What is electricity trading?

Electricity trading is the process of power generators selling the electricity they generate to power suppliers, who can then sell this electricity on to consumers. The system operator – National Grid ESO in Great Britain – oversees the flow of electricity around the country, and ensures the amounts traded will ultimately meet demand and do not overwhelm the power system.

Who is involved in electricity trading?

There are three main parties in a power market: generators (thermal power plants and energy storage sites, sources such as wind turbines and solar panels producing electricity), consumers (hospitals, transport, homes and factories using electricity), and suppliers in the middle from whom you purchase electricity.

Electricity is generated at power stations, then bought by suppliers, who then sell it on to meet the needs of the consumers.

Electricity trading refers to the transaction between power generators, who produce electricity, and power suppliers, who sell it on to consumers.

How are electricity contracts made?

Electricity trading occurs in both long- and short-term time frames, ranging from years in advance to deals covering the same day. Generation and supply must meet exact demand for every minute of the day, which means that traders must always be ready to buy or sell power to fill any sudden gaps that arise.

When trading electricity far in advance, factors such as exchange rates, the cost and availability of fuel, changing regulations and policies all affect the price.
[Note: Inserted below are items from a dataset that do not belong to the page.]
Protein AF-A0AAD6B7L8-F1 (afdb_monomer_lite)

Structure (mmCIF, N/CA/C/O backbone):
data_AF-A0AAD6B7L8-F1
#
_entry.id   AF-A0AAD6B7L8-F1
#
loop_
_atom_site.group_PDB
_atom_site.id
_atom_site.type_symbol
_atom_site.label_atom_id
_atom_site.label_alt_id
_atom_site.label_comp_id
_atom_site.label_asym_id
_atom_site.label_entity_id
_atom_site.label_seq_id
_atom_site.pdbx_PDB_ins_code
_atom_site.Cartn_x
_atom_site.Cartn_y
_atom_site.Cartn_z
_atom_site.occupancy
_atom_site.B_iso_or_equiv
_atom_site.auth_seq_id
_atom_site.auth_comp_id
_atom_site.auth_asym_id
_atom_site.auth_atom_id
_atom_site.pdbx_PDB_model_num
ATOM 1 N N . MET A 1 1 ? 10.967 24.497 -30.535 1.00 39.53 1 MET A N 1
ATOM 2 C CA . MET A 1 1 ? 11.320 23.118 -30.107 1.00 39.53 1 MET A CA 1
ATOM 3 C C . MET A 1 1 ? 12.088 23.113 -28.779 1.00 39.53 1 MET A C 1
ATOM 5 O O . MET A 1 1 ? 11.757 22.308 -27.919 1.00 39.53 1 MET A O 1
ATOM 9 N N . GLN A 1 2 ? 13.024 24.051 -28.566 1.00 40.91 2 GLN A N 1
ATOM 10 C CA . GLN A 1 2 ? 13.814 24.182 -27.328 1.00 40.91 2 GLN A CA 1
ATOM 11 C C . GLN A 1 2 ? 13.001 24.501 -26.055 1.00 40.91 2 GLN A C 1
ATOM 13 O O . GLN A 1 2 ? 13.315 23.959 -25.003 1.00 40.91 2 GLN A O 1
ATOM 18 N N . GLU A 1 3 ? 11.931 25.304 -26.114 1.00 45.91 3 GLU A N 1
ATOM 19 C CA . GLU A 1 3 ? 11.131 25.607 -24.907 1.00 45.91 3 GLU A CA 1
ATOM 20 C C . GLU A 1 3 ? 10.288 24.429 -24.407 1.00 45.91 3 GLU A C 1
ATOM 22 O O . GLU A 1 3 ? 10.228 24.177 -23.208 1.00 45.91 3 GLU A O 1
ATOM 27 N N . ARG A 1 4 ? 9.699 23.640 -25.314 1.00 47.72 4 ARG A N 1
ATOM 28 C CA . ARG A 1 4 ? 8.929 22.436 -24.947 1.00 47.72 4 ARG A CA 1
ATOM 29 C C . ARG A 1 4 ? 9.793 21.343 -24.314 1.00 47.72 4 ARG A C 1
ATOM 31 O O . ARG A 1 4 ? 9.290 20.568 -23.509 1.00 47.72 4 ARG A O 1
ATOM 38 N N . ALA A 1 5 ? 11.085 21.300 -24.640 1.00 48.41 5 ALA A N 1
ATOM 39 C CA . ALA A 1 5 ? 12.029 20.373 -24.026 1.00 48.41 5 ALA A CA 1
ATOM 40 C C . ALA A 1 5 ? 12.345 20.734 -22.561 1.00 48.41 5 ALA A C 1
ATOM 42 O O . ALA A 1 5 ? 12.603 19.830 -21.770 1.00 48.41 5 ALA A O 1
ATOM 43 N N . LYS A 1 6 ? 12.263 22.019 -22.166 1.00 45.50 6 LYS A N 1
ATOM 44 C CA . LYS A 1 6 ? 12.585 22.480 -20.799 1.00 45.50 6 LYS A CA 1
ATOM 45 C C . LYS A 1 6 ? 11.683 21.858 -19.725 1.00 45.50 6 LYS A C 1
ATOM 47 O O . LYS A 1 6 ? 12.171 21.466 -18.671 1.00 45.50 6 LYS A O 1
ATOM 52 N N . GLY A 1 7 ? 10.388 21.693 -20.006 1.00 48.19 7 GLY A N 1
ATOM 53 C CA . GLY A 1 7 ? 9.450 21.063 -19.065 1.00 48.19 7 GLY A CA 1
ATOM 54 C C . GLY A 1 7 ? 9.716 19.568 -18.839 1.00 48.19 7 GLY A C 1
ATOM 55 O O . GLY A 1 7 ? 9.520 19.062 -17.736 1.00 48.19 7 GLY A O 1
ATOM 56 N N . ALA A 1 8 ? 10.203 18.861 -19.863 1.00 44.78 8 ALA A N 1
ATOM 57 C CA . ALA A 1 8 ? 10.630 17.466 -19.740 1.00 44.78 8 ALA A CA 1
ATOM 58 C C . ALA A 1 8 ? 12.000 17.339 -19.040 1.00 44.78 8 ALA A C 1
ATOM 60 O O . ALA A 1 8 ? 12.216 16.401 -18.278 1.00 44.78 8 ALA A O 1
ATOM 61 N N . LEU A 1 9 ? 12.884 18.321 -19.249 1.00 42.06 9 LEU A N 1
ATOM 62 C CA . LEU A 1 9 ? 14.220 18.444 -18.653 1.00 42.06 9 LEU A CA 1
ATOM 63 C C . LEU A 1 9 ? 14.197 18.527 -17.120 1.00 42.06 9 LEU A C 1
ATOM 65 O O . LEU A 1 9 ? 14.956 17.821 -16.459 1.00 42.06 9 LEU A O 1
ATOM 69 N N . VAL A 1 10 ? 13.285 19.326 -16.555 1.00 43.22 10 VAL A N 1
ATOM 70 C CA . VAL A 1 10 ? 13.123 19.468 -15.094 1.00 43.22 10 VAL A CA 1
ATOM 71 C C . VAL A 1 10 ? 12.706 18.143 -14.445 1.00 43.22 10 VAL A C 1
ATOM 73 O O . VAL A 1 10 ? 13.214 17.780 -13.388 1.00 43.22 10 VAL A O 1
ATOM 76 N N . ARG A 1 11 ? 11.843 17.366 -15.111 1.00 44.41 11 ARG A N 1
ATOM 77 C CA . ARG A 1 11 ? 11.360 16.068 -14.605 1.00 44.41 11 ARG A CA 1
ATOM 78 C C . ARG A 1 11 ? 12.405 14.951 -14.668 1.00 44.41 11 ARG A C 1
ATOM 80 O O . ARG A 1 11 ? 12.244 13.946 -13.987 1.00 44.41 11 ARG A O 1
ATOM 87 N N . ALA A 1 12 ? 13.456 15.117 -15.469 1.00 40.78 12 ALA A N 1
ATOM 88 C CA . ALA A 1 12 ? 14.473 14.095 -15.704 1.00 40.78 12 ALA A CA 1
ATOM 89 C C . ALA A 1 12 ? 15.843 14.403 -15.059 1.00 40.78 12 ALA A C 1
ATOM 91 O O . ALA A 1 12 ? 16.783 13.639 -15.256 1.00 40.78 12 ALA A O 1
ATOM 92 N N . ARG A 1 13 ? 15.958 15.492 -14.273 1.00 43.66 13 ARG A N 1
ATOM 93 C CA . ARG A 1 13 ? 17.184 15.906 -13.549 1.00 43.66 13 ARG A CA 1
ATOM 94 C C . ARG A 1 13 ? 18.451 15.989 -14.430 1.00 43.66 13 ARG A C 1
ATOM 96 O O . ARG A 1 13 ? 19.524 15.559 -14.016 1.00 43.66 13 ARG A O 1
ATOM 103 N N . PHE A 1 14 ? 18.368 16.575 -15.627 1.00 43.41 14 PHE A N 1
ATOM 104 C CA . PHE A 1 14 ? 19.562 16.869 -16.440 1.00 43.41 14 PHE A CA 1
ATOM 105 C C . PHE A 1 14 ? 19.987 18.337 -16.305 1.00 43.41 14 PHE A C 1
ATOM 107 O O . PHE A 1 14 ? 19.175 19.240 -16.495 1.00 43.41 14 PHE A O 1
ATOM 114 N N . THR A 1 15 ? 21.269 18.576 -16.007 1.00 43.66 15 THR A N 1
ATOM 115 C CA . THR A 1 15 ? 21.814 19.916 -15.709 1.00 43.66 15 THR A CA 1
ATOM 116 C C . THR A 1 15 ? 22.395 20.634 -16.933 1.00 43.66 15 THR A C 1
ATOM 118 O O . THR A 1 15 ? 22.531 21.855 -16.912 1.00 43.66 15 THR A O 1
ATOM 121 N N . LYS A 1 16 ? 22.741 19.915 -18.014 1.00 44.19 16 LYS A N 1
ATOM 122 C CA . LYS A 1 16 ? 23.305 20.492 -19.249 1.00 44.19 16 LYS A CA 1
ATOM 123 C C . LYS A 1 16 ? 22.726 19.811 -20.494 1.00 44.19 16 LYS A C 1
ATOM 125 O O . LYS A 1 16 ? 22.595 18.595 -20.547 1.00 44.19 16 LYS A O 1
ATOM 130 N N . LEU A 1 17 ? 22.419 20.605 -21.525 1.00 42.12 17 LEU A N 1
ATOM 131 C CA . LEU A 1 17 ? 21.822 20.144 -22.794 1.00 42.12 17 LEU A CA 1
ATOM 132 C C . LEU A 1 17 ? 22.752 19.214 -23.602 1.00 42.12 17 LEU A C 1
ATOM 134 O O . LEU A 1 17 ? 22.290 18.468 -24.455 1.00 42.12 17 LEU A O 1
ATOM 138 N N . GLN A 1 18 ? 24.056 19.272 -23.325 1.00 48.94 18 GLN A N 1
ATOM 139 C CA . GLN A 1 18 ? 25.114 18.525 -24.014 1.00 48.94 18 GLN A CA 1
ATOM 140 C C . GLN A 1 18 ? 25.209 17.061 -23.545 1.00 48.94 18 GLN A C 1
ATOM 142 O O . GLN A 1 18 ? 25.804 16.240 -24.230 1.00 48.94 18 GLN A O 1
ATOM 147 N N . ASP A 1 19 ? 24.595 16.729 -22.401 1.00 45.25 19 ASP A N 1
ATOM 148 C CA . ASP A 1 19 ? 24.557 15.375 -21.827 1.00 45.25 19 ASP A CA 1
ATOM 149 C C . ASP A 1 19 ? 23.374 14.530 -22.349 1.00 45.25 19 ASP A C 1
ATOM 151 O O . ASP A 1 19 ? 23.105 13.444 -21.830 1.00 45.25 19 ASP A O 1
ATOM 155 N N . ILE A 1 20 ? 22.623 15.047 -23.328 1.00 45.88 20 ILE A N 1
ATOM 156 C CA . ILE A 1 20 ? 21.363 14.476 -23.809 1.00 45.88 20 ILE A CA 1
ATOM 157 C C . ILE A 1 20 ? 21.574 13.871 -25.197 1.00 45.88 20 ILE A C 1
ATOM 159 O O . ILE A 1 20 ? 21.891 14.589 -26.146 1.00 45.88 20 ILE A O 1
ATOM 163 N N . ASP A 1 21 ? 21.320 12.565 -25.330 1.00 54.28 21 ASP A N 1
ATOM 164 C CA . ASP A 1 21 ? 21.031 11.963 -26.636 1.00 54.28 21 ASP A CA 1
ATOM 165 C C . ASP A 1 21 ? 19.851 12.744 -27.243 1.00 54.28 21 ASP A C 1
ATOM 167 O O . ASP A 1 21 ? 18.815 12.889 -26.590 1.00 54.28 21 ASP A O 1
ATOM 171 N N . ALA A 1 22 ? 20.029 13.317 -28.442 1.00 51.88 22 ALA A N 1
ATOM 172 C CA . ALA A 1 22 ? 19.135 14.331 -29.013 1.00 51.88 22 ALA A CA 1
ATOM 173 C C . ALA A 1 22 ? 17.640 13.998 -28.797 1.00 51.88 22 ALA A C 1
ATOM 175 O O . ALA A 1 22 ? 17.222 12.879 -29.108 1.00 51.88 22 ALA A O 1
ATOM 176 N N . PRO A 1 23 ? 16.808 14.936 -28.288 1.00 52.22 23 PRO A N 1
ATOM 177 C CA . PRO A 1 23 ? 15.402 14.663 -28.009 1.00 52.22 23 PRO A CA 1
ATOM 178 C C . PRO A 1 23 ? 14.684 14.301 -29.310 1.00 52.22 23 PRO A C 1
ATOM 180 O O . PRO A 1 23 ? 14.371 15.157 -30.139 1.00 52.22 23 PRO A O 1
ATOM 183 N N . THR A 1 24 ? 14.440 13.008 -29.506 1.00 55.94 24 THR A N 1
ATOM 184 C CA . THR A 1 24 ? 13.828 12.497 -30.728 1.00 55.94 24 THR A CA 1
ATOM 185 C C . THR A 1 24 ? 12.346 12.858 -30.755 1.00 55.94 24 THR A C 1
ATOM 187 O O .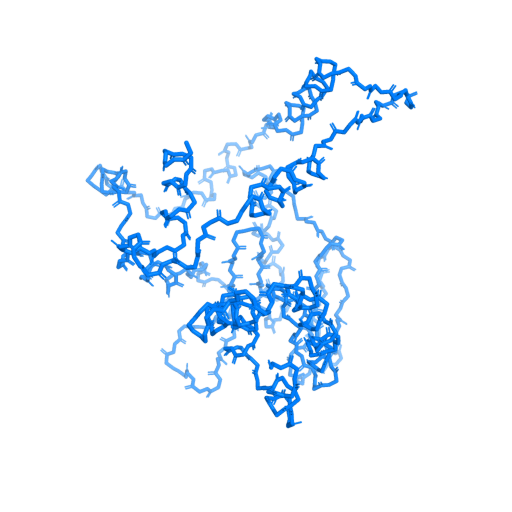 THR A 1 24 ? 11.655 12.846 -29.733 1.00 55.94 24 THR A O 1
ATOM 190 N N . ALA A 1 25 ? 11.816 13.135 -31.951 1.00 55.22 25 ALA A N 1
ATOM 191 C CA . ALA A 1 25 ? 10.384 13.358 -32.184 1.00 55.22 25 ALA A CA 1
ATOM 192 C C . ALA A 1 25 ? 9.500 12.249 -31.571 1.00 55.22 25 ALA A C 1
ATOM 194 O O . ALA A 1 25 ? 8.338 12.483 -31.230 1.00 55.22 25 ALA A O 1
ATOM 195 N N . PHE A 1 26 ? 10.081 11.065 -31.361 1.00 53.47 26 PHE A N 1
ATOM 196 C CA . PHE A 1 26 ? 9.477 9.950 -30.658 1.00 53.47 26 PHE A CA 1
ATOM 197 C C . PHE A 1 26 ? 9.072 10.260 -29.212 1.00 53.47 26 PHE A C 1
ATOM 199 O O . PHE A 1 26 ? 7.935 9.951 -28.870 1.00 53.47 26 PHE A O 1
ATOM 206 N N . PHE A 1 27 ? 9.916 10.887 -28.380 1.00 54.28 27 PHE A N 1
ATOM 207 C CA . PHE A 1 27 ? 9.574 11.183 -26.976 1.00 54.28 27 PHE A CA 1
ATOM 208 C C . PHE A 1 27 ? 8.307 12.036 -26.878 1.00 54.28 27 PHE A C 1
ATOM 210 O O . PHE A 1 27 ? 7.383 11.717 -26.130 1.00 54.28 27 PHE A O 1
ATOM 217 N N . PHE A 1 28 ? 8.213 13.062 -27.723 1.00 60.75 28 PHE A N 1
ATOM 218 C CA . PHE A 1 28 ? 7.011 13.885 -27.830 1.00 60.75 28 PHE A CA 1
ATOM 219 C C . PHE A 1 28 ? 5.827 13.115 -28.432 1.00 60.75 28 PHE A C 1
ATOM 221 O O . PHE A 1 28 ? 4.683 13.358 -28.055 1.00 60.75 28 PHE A O 1
ATOM 228 N N . SER A 1 29 ? 6.057 12.176 -29.356 1.00 59.12 29 SER A N 1
ATOM 229 C CA . SER A 1 29 ? 4.993 11.313 -29.895 1.00 59.12 29 SER A CA 1
ATOM 230 C C . SER A 1 29 ? 4.462 10.317 -28.858 1.00 59.12 29 SER A C 1
ATOM 232 O O . SER A 1 29 ? 3.261 10.050 -28.820 1.00 59.12 29 SER A O 1
ATOM 234 N N . LEU A 1 30 ? 5.335 9.802 -27.989 1.00 57.00 30 LEU A N 1
ATOM 235 C CA . LEU A 1 30 ? 5.003 8.868 -26.926 1.00 57.00 30 LEU A CA 1
ATOM 236 C C . LEU A 1 30 ? 4.210 9.590 -25.842 1.00 57.00 30 LEU A C 1
ATOM 238 O O . LEU A 1 30 ? 3.161 9.095 -25.444 1.00 57.00 30 LEU A O 1
ATOM 242 N N . GLU A 1 31 ? 4.647 10.787 -25.443 1.00 57.78 31 GLU A N 1
ATOM 243 C CA . GLU A 1 31 ? 3.891 11.672 -24.554 1.00 57.78 31 GLU A CA 1
ATOM 244 C C . GLU A 1 31 ? 2.495 11.953 -25.133 1.00 57.78 31 GLU A C 1
ATOM 246 O O . GLU A 1 31 ? 1.493 11.679 -24.476 1.00 57.78 31 GLU A O 1
ATOM 251 N N . LYS A 1 32 ? 2.400 12.360 -26.408 1.00 66.44 32 LYS A N 1
ATOM 252 C CA . LYS A 1 32 ? 1.112 12.558 -27.101 1.00 66.44 32 LYS A CA 1
ATOM 253 C C . LYS A 1 32 ? 0.251 11.291 -27.148 1.00 66.44 32 LYS A C 1
ATOM 255 O O . LYS A 1 32 ? -0.965 11.373 -27.000 1.00 66.44 32 LYS A O 1
ATOM 260 N N . SER A 1 33 ? 0.857 10.121 -27.340 1.00 63.84 33 SER A N 1
ATOM 261 C CA . SER A 1 33 ? 0.154 8.831 -27.396 1.00 63.84 33 SER A CA 1
ATOM 262 C C . SER A 1 33 ? -0.320 8.359 -26.019 1.00 63.84 33 SER A C 1
ATOM 264 O O . SER A 1 33 ? -1.362 7.719 -25.904 1.00 63.84 33 SER A O 1
ATOM 266 N N . VAL A 1 34 ? 0.427 8.665 -24.957 1.00 61.91 34 VAL A N 1
ATOM 267 C CA . VAL A 1 34 ? 0.016 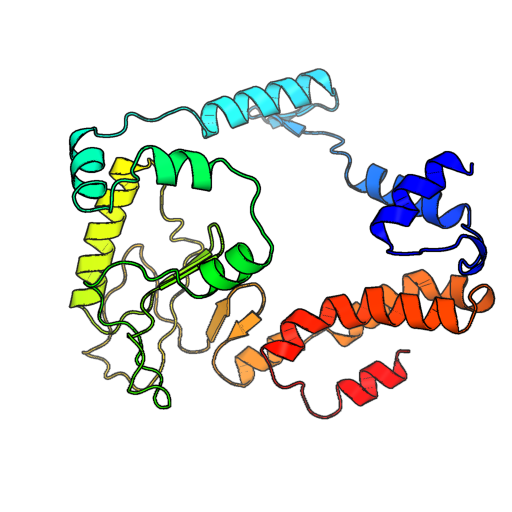8.422 -23.567 1.00 61.91 34 VAL A CA 1
ATOM 268 C C . VAL A 1 34 ? -1.114 9.373 -23.177 1.00 61.91 34 VAL A C 1
ATOM 270 O O . VAL A 1 34 ? -2.091 8.923 -22.589 1.00 61.91 34 VAL A O 1
ATOM 273 N N . VAL A 1 35 ? -1.031 10.648 -23.568 1.00 60.81 35 VAL A N 1
ATOM 274 C CA . VAL A 1 35 ? -2.106 11.632 -23.369 1.00 60.81 35 VAL A CA 1
ATOM 275 C C . VAL A 1 35 ? -3.383 11.202 -24.098 1.00 60.81 35 VAL A C 1
ATOM 277 O O . VAL A 1 35 ? -4.440 11.174 -23.477 1.00 60.81 35 VAL A O 1
ATOM 280 N N . LYS A 1 36 ? -3.290 10.757 -25.361 1.00 62.38 36 LYS A N 1
ATOM 281 C CA . LYS A 1 36 ? -4.434 10.191 -26.104 1.00 62.38 36 LYS A CA 1
ATOM 282 C C . LYS A 1 36 ? -5.042 8.962 -25.422 1.00 62.38 36 LYS A C 1
ATOM 284 O O . LYS A 1 36 ? -6.256 8.851 -25.358 1.00 62.38 36 LYS A O 1
ATOM 289 N N . ARG A 1 37 ? -4.223 8.044 -24.894 1.00 62.56 37 ARG A N 1
ATOM 290 C CA . ARG A 1 37 ? -4.718 6.844 -24.186 1.00 62.56 37 ARG A CA 1
ATOM 291 C C . ARG A 1 37 ? -5.382 7.148 -22.845 1.00 62.56 37 ARG A C 1
ATOM 293 O O . ARG A 1 37 ? -6.176 6.343 -22.379 1.00 62.56 37 ARG A O 1
ATOM 300 N N . LYS A 1 38 ? -5.039 8.275 -22.222 1.00 65.69 38 LYS A N 1
ATOM 301 C CA . LYS A 1 38 ? -5.636 8.737 -20.964 1.00 65.69 38 LYS A CA 1
ATOM 302 C C . LYS A 1 38 ? -6.855 9.641 -21.175 1.00 65.69 38 LYS A C 1
ATOM 304 O O . LYS A 1 38 ? -7.449 10.069 -20.191 1.00 65.69 38 LYS A O 1
ATOM 309 N N . GLN A 1 39 ? -7.231 9.944 -22.420 1.00 67.75 39 GLN A N 1
ATOM 310 C CA . GLN A 1 39 ? -8.465 10.673 -22.694 1.00 67.75 39 GLN A CA 1
ATOM 311 C C . GLN A 1 39 ? -9.667 9.752 -22.509 1.00 67.75 39 GLN A C 1
ATOM 313 O O . GLN A 1 39 ? -9.785 8.710 -23.149 1.00 67.75 39 GLN A O 1
ATOM 318 N N . MET A 1 40 ? -10.576 10.176 -21.640 1.00 68.94 40 MET A N 1
ATOM 319 C CA . MET A 1 40 ? -11.894 9.576 -21.522 1.00 68.94 40 MET A CA 1
ATOM 320 C C . MET A 1 40 ? -12.711 10.016 -22.742 1.00 68.94 40 MET A C 1
ATOM 322 O O . MET A 1 40 ? -12.934 11.208 -22.929 1.00 68.94 40 MET A O 1
ATOM 326 N N . LEU A 1 41 ? -13.064 9.068 -23.615 1.00 68.75 41 LEU A N 1
ATOM 327 C CA . LEU A 1 41 ? -13.724 9.337 -24.905 1.00 68.75 41 LEU A CA 1
ATOM 328 C C . LEU A 1 41 ? -15.254 9.310 -24.818 1.00 68.75 41 LEU A C 1
ATOM 330 O O . LEU A 1 41 ? -15.929 9.892 -25.660 1.00 68.75 41 LEU A O 1
ATOM 334 N N . CYS A 1 42 ? -15.798 8.604 -23.829 1.00 79.00 42 CYS A N 1
ATOM 335 C CA . CYS A 1 42 ? -17.230 8.528 -23.584 1.00 79.00 42 CYS A CA 1
ATOM 336 C C . CYS A 1 42 ? -17.506 8.209 -22.112 1.00 79.00 42 CYS A C 1
ATOM 338 O O . CYS A 1 42 ? -16.651 7.651 -21.419 1.00 79.00 42 CYS A O 1
ATOM 340 N N . LEU A 1 43 ? -18.700 8.566 -21.646 1.00 80.69 43 LEU A N 1
ATOM 341 C CA . LEU A 1 43 ? -19.241 8.185 -20.344 1.00 80.69 43 LEU A CA 1
ATOM 342 C C . LEU A 1 43 ? -20.608 7.535 -20.531 1.00 80.69 43 LEU A C 1
ATOM 344 O O . LEU A 1 43 ? -21.383 7.929 -21.403 1.00 80.69 43 LEU A O 1
ATOM 348 N N . ARG A 1 44 ? -20.908 6.542 -19.695 1.00 82.69 44 ARG A N 1
ATOM 349 C CA . ARG A 1 44 ? -22.247 5.965 -19.584 1.00 82.69 44 ARG A CA 1
ATOM 350 C C . ARG A 1 44 ? -22.981 6.666 -18.443 1.00 82.69 44 ARG A C 1
ATOM 352 O O . ARG A 1 44 ? -22.493 6.653 -17.319 1.00 82.69 44 ARG A O 1
ATOM 359 N N . LEU A 1 45 ? -24.123 7.260 -18.760 1.00 80.94 45 LEU A N 1
ATOM 360 C CA . LEU A 1 45 ? -25.025 7.936 -17.833 1.00 80.94 45 LEU A CA 1
ATOM 361 C C . LEU A 1 45 ? -25.919 6.918 -17.088 1.00 80.94 45 LEU A C 1
ATOM 363 O O . LEU A 1 45 ? -26.041 5.773 -17.545 1.00 80.94 45 LEU A O 1
ATOM 367 N N . PRO A 1 46 ? -26.563 7.310 -15.970 1.00 73.62 46 PRO A N 1
ATOM 368 C CA . PRO A 1 46 ? -27.384 6.428 -15.134 1.00 73.62 46 PRO A CA 1
ATOM 369 C C . PRO A 1 46 ? -28.561 5.782 -15.875 1.00 73.62 46 PRO A C 1
ATOM 371 O O . PRO A 1 46 ? -28.928 4.653 -15.563 1.00 73.62 46 PRO A O 1
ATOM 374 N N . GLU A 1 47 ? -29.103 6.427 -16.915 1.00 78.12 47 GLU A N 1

Short-term price is more volatile, and factors such as weather, news events and even what’s on television having the biggest impact on price. 

Traders analyse live generation data and news reports, to predict ahead of time how much electricity will be needed during periods of high demand and then determine a price. Traders then make offers and bids to suppliers and strike a deal – these deals then dictate how and when a power station’s generators are run every day.

Why is electricity trading important?

Running a power station is an expensive process and demand for electricity never stops.  The electricity market ensures the country’s power demands are met, while also aiming to keep electricity businesses sustainable, through balancing the price of buying raw materials with the price at which electricity is sold.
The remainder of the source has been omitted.